For Alaska salmon fishermen, price - not supply - rankles
| CORDOVA, ALASKA
Peering out across a lonely wharf, Sue Aspelund cannot hide the envy in her voice as she explains that most of her neighbors have gone to sea for the start of the commercial fishing season.
Weeks ago, vessels both large and small left Cordova in search of wild Copper River kings, a famous breed of fish coveted by chefs and gourmets around the world for their distinctive, savory flavor.
The salmon runs are on, but even with the promise of hefty catches of kings, cohos, and sockeyes waiting in the Pacific Ocean, it's unclear whether Cordova's main industry can stay afloat, says Ms. Aspelund, executive director of Cordova District Fishermen United, an industry advocacy group.
Last year, a crisis struck this and other fishing villages throughout the Gulf of Alaska. The problem wasn't lack of wild fish, but a glut of farm-raised salmon from the Lower 48, Canada, Chile, Norway, and Scotland, that sent prices into a nosedive.

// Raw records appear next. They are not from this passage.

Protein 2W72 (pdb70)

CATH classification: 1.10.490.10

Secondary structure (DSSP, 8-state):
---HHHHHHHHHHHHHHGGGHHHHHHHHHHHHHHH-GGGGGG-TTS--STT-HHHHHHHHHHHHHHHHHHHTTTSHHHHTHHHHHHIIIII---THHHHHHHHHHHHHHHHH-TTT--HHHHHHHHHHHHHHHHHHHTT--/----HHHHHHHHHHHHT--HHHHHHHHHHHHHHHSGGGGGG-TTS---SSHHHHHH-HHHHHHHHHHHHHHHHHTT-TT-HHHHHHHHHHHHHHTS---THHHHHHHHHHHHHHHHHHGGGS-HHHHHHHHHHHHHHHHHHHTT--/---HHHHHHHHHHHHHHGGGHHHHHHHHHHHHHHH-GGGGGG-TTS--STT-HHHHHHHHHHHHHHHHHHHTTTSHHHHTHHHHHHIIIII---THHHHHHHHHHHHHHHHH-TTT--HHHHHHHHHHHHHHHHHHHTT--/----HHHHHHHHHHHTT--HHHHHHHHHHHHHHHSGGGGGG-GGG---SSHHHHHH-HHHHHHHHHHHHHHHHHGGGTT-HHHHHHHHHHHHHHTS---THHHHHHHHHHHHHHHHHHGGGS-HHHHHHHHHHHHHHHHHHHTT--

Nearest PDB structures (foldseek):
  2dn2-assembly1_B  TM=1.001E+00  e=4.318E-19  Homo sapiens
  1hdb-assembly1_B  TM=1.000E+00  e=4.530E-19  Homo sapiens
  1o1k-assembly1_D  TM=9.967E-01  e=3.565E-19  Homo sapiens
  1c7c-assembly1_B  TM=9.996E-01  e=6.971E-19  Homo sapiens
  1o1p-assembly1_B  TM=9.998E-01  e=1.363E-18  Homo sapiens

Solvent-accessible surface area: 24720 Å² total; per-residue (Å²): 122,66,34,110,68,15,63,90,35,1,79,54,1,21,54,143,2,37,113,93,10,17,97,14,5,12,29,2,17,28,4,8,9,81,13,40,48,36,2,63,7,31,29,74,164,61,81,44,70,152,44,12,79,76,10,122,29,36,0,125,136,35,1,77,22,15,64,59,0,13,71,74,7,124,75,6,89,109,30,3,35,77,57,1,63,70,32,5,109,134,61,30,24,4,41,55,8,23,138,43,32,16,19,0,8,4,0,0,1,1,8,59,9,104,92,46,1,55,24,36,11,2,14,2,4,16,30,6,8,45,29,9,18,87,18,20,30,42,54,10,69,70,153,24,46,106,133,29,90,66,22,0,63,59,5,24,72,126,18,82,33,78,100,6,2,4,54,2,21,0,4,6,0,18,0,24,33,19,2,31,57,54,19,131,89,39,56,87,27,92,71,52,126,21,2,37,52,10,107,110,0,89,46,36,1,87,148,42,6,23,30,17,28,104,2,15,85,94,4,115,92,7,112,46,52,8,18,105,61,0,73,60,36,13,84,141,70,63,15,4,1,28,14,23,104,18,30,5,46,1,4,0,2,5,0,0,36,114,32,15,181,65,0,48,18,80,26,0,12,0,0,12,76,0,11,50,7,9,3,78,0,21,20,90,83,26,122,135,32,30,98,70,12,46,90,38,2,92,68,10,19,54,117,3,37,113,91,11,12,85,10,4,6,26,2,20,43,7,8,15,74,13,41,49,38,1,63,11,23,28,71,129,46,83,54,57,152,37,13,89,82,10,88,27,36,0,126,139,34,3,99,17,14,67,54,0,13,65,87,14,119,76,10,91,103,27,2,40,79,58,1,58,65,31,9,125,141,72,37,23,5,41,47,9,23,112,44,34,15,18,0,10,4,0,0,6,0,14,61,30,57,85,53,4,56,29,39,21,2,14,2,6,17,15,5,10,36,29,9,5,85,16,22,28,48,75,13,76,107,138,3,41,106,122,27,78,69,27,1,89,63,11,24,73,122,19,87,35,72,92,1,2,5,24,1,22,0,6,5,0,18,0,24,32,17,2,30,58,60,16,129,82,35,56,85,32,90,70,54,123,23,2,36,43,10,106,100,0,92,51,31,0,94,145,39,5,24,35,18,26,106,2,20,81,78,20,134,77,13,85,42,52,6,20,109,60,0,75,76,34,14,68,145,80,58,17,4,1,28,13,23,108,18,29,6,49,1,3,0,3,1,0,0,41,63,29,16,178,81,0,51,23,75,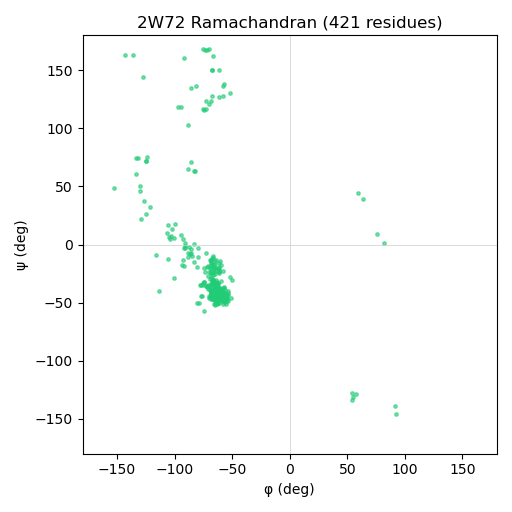24,0,2,0,0,12,73,0,10,61,9,7,4,69,0,22,20,88,78,26,126

InterPro domains:
  IPR000971 Globin [PF00042] (27-137)
  IPR000971 Globin [PS01033] (2-142)
  IPR002338 Hemoglobin, alpha-type [PR00612] (16-28)
  IPR002338 Hemoglobin, alpha-type [PR00612] (33-43)
  IPR002338 Hemoglobin, alpha-type [PR00612] (48-57)
  IPR002338 Hemoglobin, alpha-type [PR00612] (75-88)
  IPR002338 Hemoglobin, alpha-type [PR00612] (123-139)
  IPR002338 Hemoglobin, alpha-type [cd08927] (3-142)
  IPR002339 Hemoglobin, pi [PR00815] (4-29)
  IPR002339 Hemoglobin, pi [PR00815] (49-58)
  IPR002339 Hemoglobin, pi [PR00815] (73-83)
  IPR002339 Hemoglobin, pi [PR00815] (105-116)
  IPR009050 Globin-like superfamily [SSF46458] (1-142)
  IPR012292 Globin/Protoglobin [G3DSA:1.10.490.10] (2-142)
  IPR050056 Hemoglobin and related oxygen transporters [PTHR11442] (1-142)

GO terms:
  GO:0001664 G protein-coupled receptor binding (F, IDA)
  GO:0071682 endocytic vesicle lumen (C, TAS)
  GO:0005576 extracellular region (C, TAS)
  GO:0005829 cytosol (C, TAS)
  GO:0005515 protein binding (F, IPI)
  GO:0004601 peroxidase activity (F, IDA)
  GO:0042542 response to hydrogen peroxide (P, IDA)
  GO:0042744 hydrogen peroxide catabolic process (P, IDA)
  GO:0031720 haptoglobin binding (F, IDA)
  GO:0005833 hemoglobin complex (C, IDA)
  GO:0031838 haptoglobin-hemoglobin complex (C, IDA)
  GO:0006954 inflammatory response (P, IDA)
  GO:0015671 oxygen transport (P, IDA)
  GO:0030185 nitric oxide transport (P, IDA)
  GO:0015671 oxygen transport (P, IMP)
  GO:0005576 extracellular region (C, IDA)
  GO:0015671 oxygen transport (P, TAS)
  GO:0005833 hemoglobin complex (C, TAS)
  GO:0070062 extracellular exosome (C, HDA)
  GO:0072562 blood microparticle (C, HDA)

Radius of gyration: 23.45 Å; Cα contacts (8 Å, |Δi|>4): 973; chains: 4; bounding box: 61×52×54 Å

Structure (mmCIF, N/CA/C/O backbone):
data_2W72
#
_entry.id   2W72
#
_cell.length_a   61.957
_cell.length_b   82.447
_cell.length_c   53.531
_cell.angle_alpha   90.00
_cell.angle_beta   99.60
_cell.angle_gamma   90.00
#
_symmetry.space_group_name_H-M   'P 1 21 1'
#
loop_
_entity.id
_entity.type
_entity.pdbx_description
1 polymer 'HUMAN HEMOGLOBIN A'
2 polymer 'HUMAN HEMOGLOBIN A'
3 polymer 'HUMAN HEMOGLOBIN A'
4 non-polymer 'PROTOPORPHYRIN IX CONTAINING FE'
5 non-polymer 'SULFATE ION'
6 non-polymer XENON
7 non-polymer 'POTASSIUM ION'
8 non-polymer 'PHOSPHATE ION'
9 water water
#
loop_
_atom_site.group_PDB
_atom_site.id
_atom_site.type_symbol
_atom_site.label_atom_id
_atom_site.label_alt_id
_atom_site.label_comp_id
_atom_site.label_asym_id
_atom_site.label_entity_id
_atom_site.label_seq_id
_atom_site.pdbx_PDB_ins_code
_atom_site.Cartn_x
_atom_site.Cartn_y
_atom_site.Cartn_z
_atom_site.occupancy
_atom_site.B_iso_or_equiv
_atom_site.auth_seq_id
_atom_site.auth_comp_id
_atom_site.auth_asym_id
_atom_site.auth_atom_id
_atom_site.pdbx_PDB_model_num
ATOM 1 N N A VAL A 1 1 ? 10.300 17.036 6.710 0.60 21.61 1 VAL A N 1
ATOM 2 N N B VAL A 1 1 ? 8.525 22.031 11.285 0.40 22.74 1 VAL A N 1
ATOM 3 C CA A VAL A 1 1 ? 9.748 18.436 6.684 0.60 21.47 1 VAL A CA 1
ATOM 4 C CA B VAL A 1 1 ? 9.408 21.734 10.111 0.40 21.89 1 VAL A CA 1
ATOM 5 C C A VAL A 1 1 ? 8.247 18.449 6.945 0.60 20.65 1 VAL A C 1
ATOM 6 C C B VAL A 1 1 ? 8.533 21.154 9.003 0.40 20.77 1 VAL A C 1
ATOM 7 O O A VAL A 1 1 ? 7.514 17.690 6.292 0.60 22.35 1 VAL A O 1
ATOM 8 O O B VAL A 1 1 ? 8.976 20.903 7.876 0.40 21.26 1 VAL A O 1
ATOM 15 N N A LEU A 1 2 ? 7.814 19.333 7.858 0.60 20.65 2 LEU A N 1
ATOM 16 N N B LEU A 1 2 ? 7.266 20.969 9.338 0.40 18.45 2 LEU A N 1
ATOM 17 C CA A LEU A 1 2 ? 6.403 19.675 8.151 0.60 20.67 2 LEU A CA 1
ATOM 18 C CA B LEU A 1 2 ? 6.312 20.290 8.459 0.40 17.94 2 LEU A CA 1
ATOM 19 C C A LEU A 1 2 ? 5.967 20.825 7.232 0.60 20.44 2 LEU A C 1
ATOM 20 C C B LEU A 1 2 ? 5.681 21.134 7.339 0.40 16.90 2 LEU A C 1
ATOM 21 O O A LEU A 1 2 ? 6.304 21.971 7.420 0.60 22.10 2 LEU A O 1
ATOM 22 O O B LEU A 1 2 ? 5.622 22.403 7.499 0.40 16.52 2 LEU A O 1
ATOM 31 N N . SER A 1 3 ? 5.222 20.464 6.235 1.00 16.09 3 SER A N 1
ATOM 32 C CA . SER A 1 3 ? 4.626 21.344 5.201 1.00 13.37 3 SER A CA 1
ATOM 33 C C . SER A 1 3 ? 3.404 22.051 5.758 1.00 12.20 3 SER A C 1
ATOM 34 O O . SER A 1 3 ? 2.829 21.625 6.740 1.00 11.50 3 SER A O 1
ATOM 37 N N . PRO A 1 4 ? 3.016 23.169 5.145 1.00 12.54 4 PRO A N 1
ATOM 38 C CA . PRO A 1 4 ? 1.798 23.808 5.619 1.00 12.83 4 PRO A CA 1
ATOM 39 C C . PRO A 1 4 ? 0.575 22.899 5.572 1.00 10.95 4 PRO A C 1
ATOM 40 O O . PRO A 1 4 ? -0.262 22.990 6.469 1.00 12.08 4 PRO A O 1
ATOM 44 N N . ALA A 1 5 ? 0.445 22.035 4.548 1.00 10.40 5 ALA A N 1
ATOM 45 C CA . ALA A 1 5 ? -0.675 21.100 4.544 1.00 10.96 5 ALA A CA 1
ATOM 46 C C . ALA A 1 5 ? -0.578 20.142 5.731 1.00 9.40 5 ALA A C 1
ATOM 47 O O . ALA A 1 5 ? -1.612 19.860 6.382 1.00 9.92 5 ALA A O 1
ATOM 49 N N . ASP A 1 6 ? 0.623 19.615 6.002 1.00 9.12 6 ASP A N 1
ATOM 50 C CA . ASP A 1 6 ? 0.734 18.730 7.168 1.00 9.33 6 ASP A CA 1
ATOM 51 C C . ASP A 1 6 ? 0.392 19.432 8.478 1.00 9.27 6 ASP A C 1
ATOM 52 O O . ASP A 1 6 ? -0.316 18.881 9.314 1.00 9.55 6 ASP A O 1
ATOM 57 N N . LYS A 1 7 ? 0.893 20.659 8.657 1.00 9.84 7 LYS A N 1
ATOM 58 C CA A LYS A 1 7 ? 0.580 21.396 9.854 0.50 9.77 7 LYS A CA 1
ATOM 59 C CA B LYS A 1 7 ? 0.596 21.381 9.868 0.50 10.43 7 LYS A CA 1
ATOM 60 C C . LYS A 1 7 ? -0.912 21.585 9.976 1.00 10.33 7 LYS A C 1
ATOM 61 O O . LYS A 1 7 ? -1.492 21.448 11.074 1.00 11.38 7 LYS A O 1
ATOM 72 N N . THR A 1 8 ? -1.556 21.942 8.871 1.00 10.22 8 THR A N 1
ATOM 73 C CA . THR A 1 8 ? -3.017 22.183 8.882 1.00 10.68 8 THR A CA 1
ATOM 74 C C . THR A 1 8 ? -3.745 20.904 9.288 1.00 10.34 8 THR A C 1
ATOM 75 O O . THR A 1 8 ? -4.674 20.945 10.139 1.00 11.08 8 THR A O 1
ATOM 79 N N . ASN A 1 9 ? -3.345 19.767 8.711 1.00 9.73 9 ASN A N 1
ATOM 80 C CA . ASN A 1 9 ? -4.026 18.517 9.058 1.00 9.60 9 ASN A CA 1
ATOM 81 C C . ASN A 1 9 ? -3.825 18.148 10.528 1.00 9.62 9 ASN A C 1
ATOM 82 O O . ASN A 1 9 ? -4.738 17.666 11.177 1.00 10.80 9 ASN A O 1
ATOM 87 N N . VAL A 1 10 ? -2.599 18.336 11.013 1.00 9.72 10 VAL A N 1
ATOM 88 C CA A VAL A 1 10 ? -2.291 18.023 12.417 0.60 9.89 10 VAL A CA 1
ATOM 89 C CA B VAL A 1 10 ? -2.367 17.989 12.416 0.40 11.03 10 VAL A CA 1
ATOM 90 C C . VAL A 1 10 ? -3.117 18.885 13.377 1.00 10.97 10 VAL A C 1
ATOM 91 O O . VAL A 1 10 ? -3.722 18.390 14.339 1.00 11.65 10 VAL A O 1
ATOM 98 N N . LYS A 1 11 ? -3.144 20.189 13.108 1.00 11.36 11 LYS A N 1
ATOM 99 C CA . LYS A 1 11 ? -3.914 21.102 13.953 1.00 12.15 11 LYS A CA 1
ATOM 100 C C . LYS A 1 11 ? -5.391 20.723 13.910 1.00 12.74 11 LYS A C 1
ATOM 101 O O . LYS A 1 11 ? -6.076 20.776 14.952 1.00 13.40 11 LYS A O 1
ATOM 107 N N . ALA A 1 12 ? -5.933 20.371 12.751 1.00 13.04 12 ALA A N 1
ATOM 108 C CA . ALA A 1 12 ? -7.339 20.033 12.662 1.00 13.86 12 ALA A CA 1
ATOM 109 C C . ALA A 1 12 ? -7.626 18.764 13.454 1.00 13.03 12 ALA A C 1
ATOM 110 O O . ALA A 1 12 ? -8.606 18.695 14.198 1.00 13.82 12 ALA A O 1
ATOM 112 N N . ALA A 1 13 ? -6.794 17.742 13.271 1.00 12.00 13 ALA A N 1
ATOM 113 C CA . ALA A 1 13 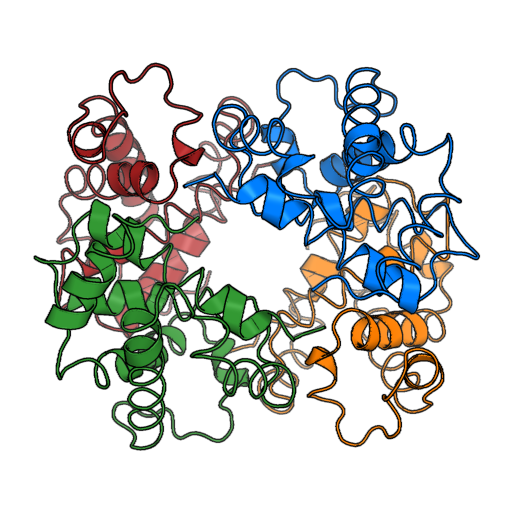? -7.034 16.464 13.963 1.00 12.07 13 ALA A CA 1
ATOM 114 C C . ALA A 1 13 ? -6.896 16.638 15.482 1.00 12.26 13 ALA A C 1
ATOM 115 O O . ALA A 1 13 ? -7.705 16.145 16.247 1.00 12.68 13 ALA A O 1
ATOM 117 N N A TRP A 1 14 ? -5.823 17.278 15.918 0.50 13.39 14 TRP A N 1
ATOM 118 N N B TRP A 1 14 ? -5.852 17.365 15.882 0.50 14.29 14 TRP A N 1
ATOM 119 C CA A TRP A 1 14 ? -5.629 17.429 17.367 0.50 14.23 14 TRP A CA 1
ATOM 120 C CA B TRP A 1 14 ? -5.623 17.624 17.310 0.50 15.86 14 TRP A CA 1
ATOM 121 C C A TRP A 1 14 ? -6.646 18.412 17.999 0.50 15.63 14 TRP A C 1
ATOM 122 C C B TRP A 1 14 ? -6.764 18.339 17.930 0.50 16.37 14 TRP A C 1
ATOM 123 O O A TRP A 1 14 ? -6.943 18.298 19.194 0.50 14.64 14 TRP A O 1
ATOM 124 O O B TRP A 1 14 ? -7.202 18.046 19.040 0.50 15.61 14 TRP A O 1
ATOM 145 N N . GLY A 1 15 ? -7.206 19.338 17.213 1.00 16.29 15 GLY A N 1
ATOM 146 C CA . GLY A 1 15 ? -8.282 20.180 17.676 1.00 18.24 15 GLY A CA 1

Many boat captains were pushed near bankruptcy and the governor declared an economic disaster.
In part, the success of farm-raised salmon has been aided by a marketing campaign that has convinced increasingly green-minded consumers that farm-raised fish is an environmentally friendly alternative to fishing for salmon in a world where ocean-fish populations are seriously depleted or jeopardized by overharvesting.
But the shift is a blow for Alaskan fishermen who have supported strict regulations imposed by the state to conserve the five major species of wild salmon. As patient stewards, the fishermen have seen fish numbers rebound but their industry hasn't been able to compete with abundant farm supplies from British Columbia and Maine.
The issue is vital for towns such as Cordova, where 75 cents of every dollar generated is directly related to the commercial fishing industry. Not all of it comes from wild salmon but a sizable percentage does. Last year, the commercial fishing industry in Alaska netted $283 million, down from the year before, and continuing a negative trend attributed to competition from fish farms.
Now, aided by a federal relief package exceeding $35 million, the industry is fighting back by gathering together an unusual coalition of environmentalists as part of a marketing campaign to convince consumers to purchase Alaskan salmon.
A new initiative, crafted by US Sen. Ted Stevens in conjunction with the fishing industry, intends to officially classify wild Alaskan salmon as "organic" on supermarket shelves, while forcing the competition to spell out for consumers how it was raised.
On that front, the Alaskan fishermen have allies in the form of some environmentalists, such as Anne Mosness with the Institute for Agriculture and Trade Policy, which backs a campaign called "Go Wild!"
Ms. Mosness points to studies that claim to have identified huge effluent problems associated with fish farms. Further, some advocates say the food used by fish farms comes from mining vast quantities of smaller fish and sometimes contains dioxins and other pollutants. Moreover, farm-raised salmon can escape, threatening the genetic integrity of wild fish and competing with wild salmon for habitat in the ocean.
"All we can do is educate, educate, educate," says Aspelund.
For their part, fish farmers say they are serving up a responsible product that consumers want. Throughout the 1990s, indeed, environmentalists told consumers to buy Atlantic farm-raised salmon as a way of taking pressure off wild fish populations in the sea.
In the months ahead, an assemblage of nontraditional allies tries to shift consumer attitudes, telling fish lovers in the Lower 48 that eating wild Alaskan salmon is good for health, good for the environment, and good for mom-and-pop fishermen.
"When you buy wild salmon from Alaska, you're not only buying an excellent product, you're supporting an excellent cause," says Tim Bristol, executive director of the Alaska Coalition.
The coalition represents 700 different groups, including conservation, sporting, religious, and labor organizations interested in protecting the environment.
In the Lower 48 states, Bristol says, loss of prime salmon habitat to dam building, intense logging, residential development, and pollution not only caused wild-salmon populations to decline but it enabled the farmed salmon industry to flourish.
Perhaps the most direct competition for Alaska fishermen is coming from farmed Atlantic salmon being raised in the Pacific waters off British Columbia. At present, the province has about 80 salmon aquaculture projects and the number could double by the end of the decade.
Alaskan fishermen not long ago earned dollars per pound for their product, but competition from fish farms has forced them to sell for less. But a year ago, fishermen in Bristol Bay, Alaska, reported receiving just 40 cents a pound for their salmon, the lowest in quarter century.
But fishing advocates hope their new campaign can turn that trend around.
"The wild salmon coming out of Alaska is just as nature intended it," Bristol says. "The industry here deserves credit [for healthy fish populations] and the proof is in the run sizes year after year."